During this 14-year period, there were 3,440 sex offenders who were released from Minnesota prisons. Of these offenders, 1,493 participated in prison-based sex offender treatment before their release. Of the remaining 1,947 offenders, 105 refused to participate in treatment and 1,842 were not given the chance to participate. The 105 treatment refusers were removed from the study to avoid biasing the results. Propensity score matching was used to match treated to untreated offenders by estimating a logistic regression model in which the dependent variable was participation in prison-based treatment. The process did not yield a match for all treated offenders but resulted in 1,020 matches (68.3 percent of the total number of treated offenders). The treatment group was 35.2 percent minority, with an average age of 34.9 years. The untreated group was 35.1 percent minority, with an average age of 34.9 years. Following the propensity score matching, there were no significant differences between the two groups.

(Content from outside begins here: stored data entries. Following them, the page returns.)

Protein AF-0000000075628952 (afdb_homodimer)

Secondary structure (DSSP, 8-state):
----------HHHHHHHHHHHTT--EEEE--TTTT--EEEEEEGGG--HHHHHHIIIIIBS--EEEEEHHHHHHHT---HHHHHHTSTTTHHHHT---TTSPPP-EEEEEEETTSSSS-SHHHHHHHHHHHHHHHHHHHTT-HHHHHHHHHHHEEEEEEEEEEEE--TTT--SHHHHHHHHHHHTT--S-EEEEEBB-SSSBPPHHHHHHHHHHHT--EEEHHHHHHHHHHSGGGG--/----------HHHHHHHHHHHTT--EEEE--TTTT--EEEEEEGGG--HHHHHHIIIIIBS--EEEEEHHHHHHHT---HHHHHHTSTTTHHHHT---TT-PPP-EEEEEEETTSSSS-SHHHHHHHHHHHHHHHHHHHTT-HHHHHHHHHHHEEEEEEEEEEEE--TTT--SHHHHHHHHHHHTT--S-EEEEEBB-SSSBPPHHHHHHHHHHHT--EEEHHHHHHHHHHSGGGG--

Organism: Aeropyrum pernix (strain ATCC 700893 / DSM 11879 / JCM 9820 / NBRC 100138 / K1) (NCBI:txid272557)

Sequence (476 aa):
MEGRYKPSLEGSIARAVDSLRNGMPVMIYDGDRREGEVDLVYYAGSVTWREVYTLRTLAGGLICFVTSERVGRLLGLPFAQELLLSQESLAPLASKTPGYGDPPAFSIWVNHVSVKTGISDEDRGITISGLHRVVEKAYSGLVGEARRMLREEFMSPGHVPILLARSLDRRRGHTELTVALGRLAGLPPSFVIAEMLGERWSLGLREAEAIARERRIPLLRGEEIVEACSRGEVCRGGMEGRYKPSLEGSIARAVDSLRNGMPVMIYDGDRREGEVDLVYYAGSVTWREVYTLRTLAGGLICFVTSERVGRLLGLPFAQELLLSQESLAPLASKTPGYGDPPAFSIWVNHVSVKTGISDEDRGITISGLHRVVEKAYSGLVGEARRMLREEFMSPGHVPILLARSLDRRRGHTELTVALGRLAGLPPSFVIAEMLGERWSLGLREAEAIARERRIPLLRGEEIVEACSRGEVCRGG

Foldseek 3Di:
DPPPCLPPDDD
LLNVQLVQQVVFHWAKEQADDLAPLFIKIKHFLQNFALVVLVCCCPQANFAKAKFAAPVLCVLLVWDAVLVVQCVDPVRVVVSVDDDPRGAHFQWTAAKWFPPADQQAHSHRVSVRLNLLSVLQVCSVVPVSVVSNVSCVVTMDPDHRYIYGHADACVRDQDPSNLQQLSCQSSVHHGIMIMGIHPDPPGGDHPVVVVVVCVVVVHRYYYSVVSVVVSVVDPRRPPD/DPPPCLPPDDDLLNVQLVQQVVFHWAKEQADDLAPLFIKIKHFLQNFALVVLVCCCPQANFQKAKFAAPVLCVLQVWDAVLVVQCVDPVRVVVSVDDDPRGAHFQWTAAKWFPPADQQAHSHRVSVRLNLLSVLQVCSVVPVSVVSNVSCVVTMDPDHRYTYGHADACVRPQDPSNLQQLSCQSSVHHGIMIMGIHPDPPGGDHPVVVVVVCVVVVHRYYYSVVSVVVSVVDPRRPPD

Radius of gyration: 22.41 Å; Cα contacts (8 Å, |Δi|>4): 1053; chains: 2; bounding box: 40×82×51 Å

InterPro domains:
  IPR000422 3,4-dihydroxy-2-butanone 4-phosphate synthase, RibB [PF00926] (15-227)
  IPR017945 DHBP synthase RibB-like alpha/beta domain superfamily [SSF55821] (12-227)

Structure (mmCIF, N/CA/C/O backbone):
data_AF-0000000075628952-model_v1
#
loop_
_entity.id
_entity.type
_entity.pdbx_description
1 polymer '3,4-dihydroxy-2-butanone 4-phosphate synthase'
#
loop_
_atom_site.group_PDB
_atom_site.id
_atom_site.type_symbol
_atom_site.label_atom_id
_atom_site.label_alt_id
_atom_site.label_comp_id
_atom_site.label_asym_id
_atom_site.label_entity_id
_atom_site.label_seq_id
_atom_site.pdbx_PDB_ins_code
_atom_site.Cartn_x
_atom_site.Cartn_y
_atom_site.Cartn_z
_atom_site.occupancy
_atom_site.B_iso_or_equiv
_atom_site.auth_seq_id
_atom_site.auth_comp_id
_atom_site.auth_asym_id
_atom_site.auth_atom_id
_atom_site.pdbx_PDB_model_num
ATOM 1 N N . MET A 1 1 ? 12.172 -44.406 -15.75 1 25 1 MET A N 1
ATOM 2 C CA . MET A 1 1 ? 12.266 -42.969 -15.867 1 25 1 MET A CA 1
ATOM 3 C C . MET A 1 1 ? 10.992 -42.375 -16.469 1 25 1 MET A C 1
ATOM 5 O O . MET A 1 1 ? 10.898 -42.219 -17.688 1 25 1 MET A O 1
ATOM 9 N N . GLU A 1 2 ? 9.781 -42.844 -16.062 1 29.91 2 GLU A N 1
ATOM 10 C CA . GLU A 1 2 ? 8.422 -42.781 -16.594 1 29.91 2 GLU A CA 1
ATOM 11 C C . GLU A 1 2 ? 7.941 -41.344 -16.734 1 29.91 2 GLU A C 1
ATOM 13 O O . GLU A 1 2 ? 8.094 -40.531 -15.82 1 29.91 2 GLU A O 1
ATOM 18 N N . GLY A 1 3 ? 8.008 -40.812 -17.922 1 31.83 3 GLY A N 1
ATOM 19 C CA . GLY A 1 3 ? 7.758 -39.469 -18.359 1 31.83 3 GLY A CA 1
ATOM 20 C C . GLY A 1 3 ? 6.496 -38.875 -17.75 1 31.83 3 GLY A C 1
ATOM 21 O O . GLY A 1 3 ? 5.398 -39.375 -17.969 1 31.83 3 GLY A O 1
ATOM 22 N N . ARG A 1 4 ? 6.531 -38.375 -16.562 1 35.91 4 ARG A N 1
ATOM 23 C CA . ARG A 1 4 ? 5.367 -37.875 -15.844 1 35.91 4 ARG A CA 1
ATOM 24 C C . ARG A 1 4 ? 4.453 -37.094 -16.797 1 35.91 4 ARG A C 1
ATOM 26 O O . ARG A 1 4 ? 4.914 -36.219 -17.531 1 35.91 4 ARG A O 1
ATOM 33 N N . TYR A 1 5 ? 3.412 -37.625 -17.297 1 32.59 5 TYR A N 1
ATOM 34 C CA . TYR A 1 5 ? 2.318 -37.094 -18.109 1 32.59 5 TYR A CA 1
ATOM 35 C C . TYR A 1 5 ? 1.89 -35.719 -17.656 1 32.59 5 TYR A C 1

The main outcome of interest was recidivism, which was measured in nine different ways. It was first operationalized as rearrest, reconviction, or reincarceration for a new offense following an offender’s first release from prison. Recidivism was further categorized by type of offense, including sex offense, violent offense (including sex offenses), and any offense. Sex offense was defined as a first- to fifth-degree criminal sexual conduct offense. Violent offenses included homicide, assault, robbery, and kidnapping in addition to sex offense. Arrest, conviction, and incarceration data was collected on offenders through Dec. 31, 2006. The minimum follow-up period was 3 years, and the maximum was 17 years. Data on arrests (misdemeanor, gross misdemeanor, and felony) and convictions (misdemeanor, gross misdemeanor, and felony) was collected from the Minnesota Bureau of Criminal Apprehension. Incarceration data was collected from the Minnesota Department of Corrections’ Correctional Operation Management System.

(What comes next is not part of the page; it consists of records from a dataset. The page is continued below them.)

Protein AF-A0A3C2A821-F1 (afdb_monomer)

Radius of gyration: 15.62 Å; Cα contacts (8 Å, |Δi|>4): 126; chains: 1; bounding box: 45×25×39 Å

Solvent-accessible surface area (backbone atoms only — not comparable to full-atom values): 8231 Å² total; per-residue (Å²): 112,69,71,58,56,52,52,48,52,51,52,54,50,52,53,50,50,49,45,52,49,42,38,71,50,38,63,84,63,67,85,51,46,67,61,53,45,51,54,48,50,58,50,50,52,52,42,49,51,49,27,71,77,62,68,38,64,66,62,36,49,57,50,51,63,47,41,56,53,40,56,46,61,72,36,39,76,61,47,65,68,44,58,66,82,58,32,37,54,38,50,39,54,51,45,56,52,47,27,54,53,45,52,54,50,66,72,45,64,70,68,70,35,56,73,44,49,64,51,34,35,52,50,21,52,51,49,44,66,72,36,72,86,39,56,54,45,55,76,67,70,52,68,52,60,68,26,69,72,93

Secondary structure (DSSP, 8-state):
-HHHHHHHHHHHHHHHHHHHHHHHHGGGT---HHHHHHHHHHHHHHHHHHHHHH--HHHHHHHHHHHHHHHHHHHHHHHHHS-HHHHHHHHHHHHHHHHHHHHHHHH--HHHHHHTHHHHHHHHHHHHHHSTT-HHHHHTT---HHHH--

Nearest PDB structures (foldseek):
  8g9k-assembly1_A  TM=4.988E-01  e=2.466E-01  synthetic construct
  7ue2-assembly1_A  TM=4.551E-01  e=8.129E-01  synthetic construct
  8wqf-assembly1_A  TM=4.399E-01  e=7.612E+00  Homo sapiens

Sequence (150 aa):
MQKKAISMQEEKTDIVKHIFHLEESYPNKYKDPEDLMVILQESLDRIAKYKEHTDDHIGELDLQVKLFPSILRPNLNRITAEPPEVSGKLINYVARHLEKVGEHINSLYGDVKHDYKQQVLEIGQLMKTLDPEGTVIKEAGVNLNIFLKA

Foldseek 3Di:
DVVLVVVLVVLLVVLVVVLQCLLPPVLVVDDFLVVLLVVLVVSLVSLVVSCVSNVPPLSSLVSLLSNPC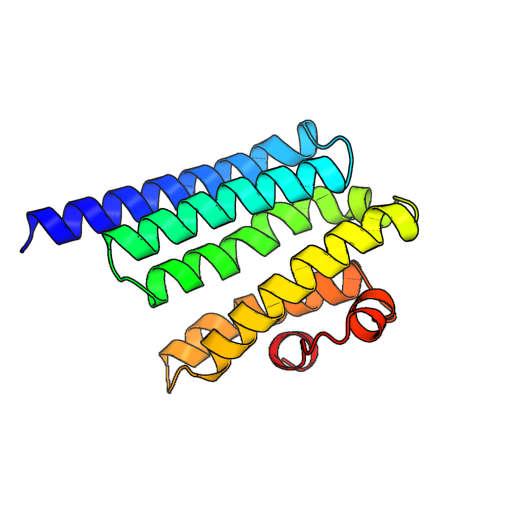SNCVSCVVVLQVDDCVRSLVSLLSNLQVLLVSLVVLVPDDDVSNVVCLVSLQSVLVSSCSSPVPCPSVVVSVGDSCSSVVD

Structure (mmCIF, N/CA/C/O backbone):
data_AF-A0A3C2A821-F1
#
_entry.id   AF-A0A3C2A821-F1
#
loop_
_atom_site.group_PDB
_atom_site.id
_atom_site.type_symbol
_atom_site.label_atom_id
_atom_site.label_alt_id
_atom_site.label_comp_id
_atom_site.label_asym_id
_atom_site.label_entity_id
_atom_site.label_seq_id
_atom_site.pdbx_PDB_ins_code
_atom_site.Cartn_x
_atom_site.Cartn_y
_atom_site.Cartn_z
_atom_site.occupancy
_atom_site.B_iso_or_equiv
_atom_site.auth_seq_id
_atom_site.auth_comp_id
_atom_site.auth_asym_id
_atom_site.auth_atom_id
_atom_site.pdbx_PDB_model_num
ATOM 1 N N . MET A 1 1 ? 24.094 6.119 -21.626 1.00 61.38 1 MET A N 1
ATOM 2 C CA . MET A 1 1 ? 23.041 5.146 -21.253 1.00 61.38 1 MET A CA 1
ATOM 3 C C . MET A 1 1 ? 23.317 4.486 -19.899 1.00 61.38 1 MET A C 1
ATOM 5 O O . MET A 1 1 ? 22.456 4.593 -19.043 1.00 61.38 1 MET A O 1
ATOM 9 N N . GLN A 1 2 ? 24.512 3.934 -19.632 1.00 61.22 2 GLN A N 1
ATOM 10 C CA . GLN A 1 2 ? 24.839 3.306 -18.330 1.00 61.22 2 GLN A CA 1
ATOM 11 C C . GLN A 1 2 ? 24.653 4.214 -17.094 1.00 61.22 2 GLN A C 1
ATOM 13 O O . GLN A 1 2 ? 24.055 3.780 -16.121 1.00 61.22 2 GLN A O 1
ATOM 18 N N . LYS A 1 3 ? 25.072 5.490 -17.136 1.00 64.12 3 LYS A N 1
ATOM 19 C CA . LYS A 1 3 ? 24.918 6.413 -15.988 1.00 64.12 3 LYS A CA 1
ATOM 20 C C . LYS A 1 3 ? 23.458 6.684 -15.585 1.00 64.12 3 LYS A C 1
ATOM 22 O O . LYS A 1 3 ? 23.188 6.850 -14.406 1.00 64.12 3 LYS A O 1
ATOM 27 N N . LYS A 1 4 ? 22.524 6.705 -16.548 1.00 68.62 4 LYS A N 1
ATOM 28 C CA . LYS A 1 4 ? 21.093 6.930 -16.272 1.00 68.62 4 LYS A CA 1
ATOM 29 C C . LYS A 1 4 ? 20.467 5.702 -15.606 1.00 68.62 4 LYS A C 1
ATOM 31 O O . LYS A 1 4 ? 19.781 5.849 -14.609 1.00 68.62 4 LYS A O 1
ATOM 36 N N . ALA A 1 5 ? 20.769 4.503 -16.109 1.00 69.00 5 ALA A N 1
ATOM 37 C CA . ALA A 1 5 ? 20.282 3.254 -15.522 1.00 69.00 5 ALA A CA 1
ATOM 38 C C . ALA A 1 5 ? 20.804 3.031 -14.090 1.00 69.00 5 ALA A C 1
ATOM 40 O O . ALA A 1 5 ? 20.053 2.586 -13.231 1.00 69.00 5 ALA A O 1
ATOM 41 N N . ILE A 1 6 ? 22.065 3.393 -13.820 1.00 71.81 6 ILE A N 1
ATOM 42 C CA . ILE A 1 6 ? 22.645 3.335 -12.468 1.00 71.81 6 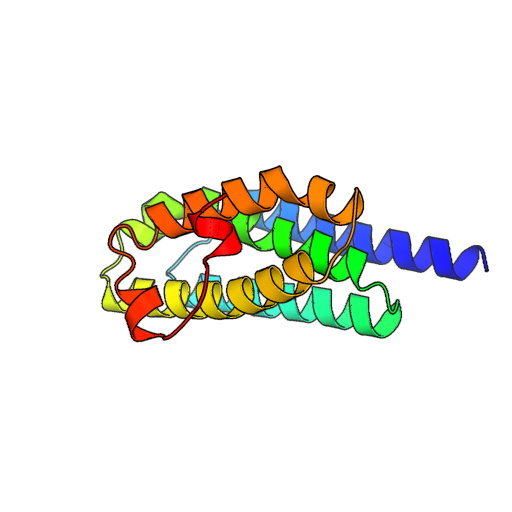ILE A CA 1
ATOM 43 C C . ILE A 1 6 ? 21.900 4.291 -11.520 1.00 71.81 6 ILE A C 1
ATOM 45 O O . ILE A 1 6 ? 21.437 3.848 -10.477 1.00 71.81 6 ILE A O 1
ATOM 49 N N . SER A 1 7 ? 21.678 5.547 -11.930 1.00 80.19 7 SER A N 1
ATOM 50 C CA . SER A 1 7 ? 20.920 6.537 -11.140 1.00 80.19 7 SER A CA 1
ATOM 51 C C . SER A 1 7 ? 19.486 6.079 -10.840 1.00 80.19 7 SER A C 1
ATOM 53 O O . SER A 1 7 ? 19.024 6.192 -9.711 1.00 80.19 7 SER A O 1
ATOM 55 N N . MET A 1 8 ? 18.788 5.501 -11.827 1.00 83.06 8 MET A N 1
ATOM 56 C CA . MET A 1 8 ? 17.432 4.963 -11.639 1.00 83.06 8 MET A CA 1
ATOM 57 C C . MET A 1 8 ? 17.401 3.829 -10.605 1.00 83.06 8 MET A C 1
ATOM 59 O O . MET A 1 8 ? 16.501 3.765 -9.768 1.00 83.06 8 MET A O 1
ATOM 63 N N . GLN A 1 9 ? 18.382 2.924 -10.661 1.00 84.81 9 GLN A N 1
ATOM 64 C CA . GLN A 1 9 ? 18.470 1.797 -9.735 1.00 84.81 9 GLN A CA 1
ATOM 65 C C . GLN A 1 9 ? 18.816 2.253 -8.310 1.00 84.81 9 GLN A C 1
ATOM 67 O O . GLN A 1 9 ? 18.291 1.690 -7.346 1.00 84.81 9 GLN A O 1
ATOM 72 N N . GLU A 1 10 ? 19.674 3.263 -8.167 1.00 88.00 10 GLU A N 1
ATOM 73 C CA . GLU A 1 10 ? 20.005 3.886 -6.880 1.00 88.00 10 GLU A CA 1
ATOM 74 C C . GLU A 1 10 ? 18.767 4.541 -6.252 1.00 88.00 10 GLU A C 1
ATOM 76 O O . GLU A 1 10 ? 18.437 4.234 -5.105 1.00 88.00 10 GLU A O 1
ATOM 81 N N . GLU A 1 11 ? 18.004 5.323 -7.023 1.00 89.94 11 GLU A N 1
ATOM 82 C CA . GLU A 1 11 ? 16.756 5.945 -6.557 1.00 89.94 11 GLU A CA 1
ATOM 83 C C . GLU A 1 11 ? 15.717 4.903 -6.109 1.00 89.94 11 GLU A C 1
ATOM 85 O O . GLU A 1 11 ? 15.176 5.003 -5.003 1.00 89.94 11 GLU A O 1
ATOM 90 N N . LYS A 1 12 ? 15.478 3.853 -6.913 1.00 92.19 12 LYS A N 1
ATOM 91 C CA . LYS A 1 12 ? 14.571 2.751 -6.533 1.00 92.19 12 LYS A CA 1
ATOM 92 C C . LYS A 1 12 ? 15.034 2.083 -5.237 1.00 92.19 12 LYS A C 1
ATOM 94 O O . LYS A 1 12 ? 14.223 1.798 -4.356 1.00 92.19 12 LYS A O 1
ATOM 99 N N . THR A 1 13 ? 16.339 1.851 -5.100 1.00 94.31 13 THR A N 1
ATOM 100 C CA . THR A 1 13 ? 16.934 1.224 -3.911 1.00 94.31 13 THR A CA 1
ATOM 101 C C . THR A 1 13 ? 16.723 2.073 -2.660 1.00 94.31 13 THR A C 1
ATOM 103 O O . THR A 1 13 ? 16.408 1.531 -1.600 1.00 94.31 13 THR A O 1
ATOM 106 N N . ASP A 1 14 ? 16.850 3.392 -2.760 1.00 95.00 14 ASP A N 1
ATOM 107 C CA . ASP A 1 14 ? 16.655 4.287 -1.621 1.00 95.00 14 ASP A CA 1
ATOM 108 C C . ASP A 1 14 ? 15.189 4.375 -1.185 1.00 95.00 14 ASP A C 1
ATOM 110 O O . ASP A 1 14 ? 14.910 4.380 0.017 1.00 95.00 14 ASP A O 1
ATOM 114 N N . ILE A 1 15 ? 14.237 4.328 -2.124 1.00 96.50 15 ILE A N 1
ATOM 115 C CA . ILE A 1 15 ? 12.811 4.208 -1.777 1.00 96.50 15 ILE A CA 1
ATOM 116 C C . ILE A 1 15 ? 12.535 2.862 -1.105 1.00 96.50 15 ILE A C 1
ATOM 118 O O . ILE A 1 15 ? 11.835 2.809 -0.096 1.00 96.50 15 ILE A O 1
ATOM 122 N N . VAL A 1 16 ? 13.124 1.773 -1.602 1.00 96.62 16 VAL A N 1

The statistical technique used in the study was the Cox regression model, which used both “status” and “time” variables in estimating the impact of the independent variables on recidivism. The “status” variable was one of the recidivism variables (for example, sex crime rearrest and violent crime rearrest). The “time” variable measured the amount of time (in days) from the date of release until the date of first rearrest, reconviction, reincarceration — or Dec. 31, 2006, for those who did not recidivate. The study included estimated Cox regression models for each of the nine recidivism measures for both treatment variables (participation and outcome). However, given that the reconviction and reincarceration results for all three reoffense types were substantively similar to those for rearrest, only the findings for rearrests are presented because rearrests was the most sensitive recidivism measure.
To accurately measure the total amount of time an offender was actually at risk to reoffend (that is, “street time”) the study had to account for times when an offender was not at risk to recidivate following release from prison, including the time that offenders spent in prison as supervised-release violators. This time was subtracted from their total at-risk time period. It was also necessary to account for the time that offenders were civilly committed and incapacitated in a mental health institution.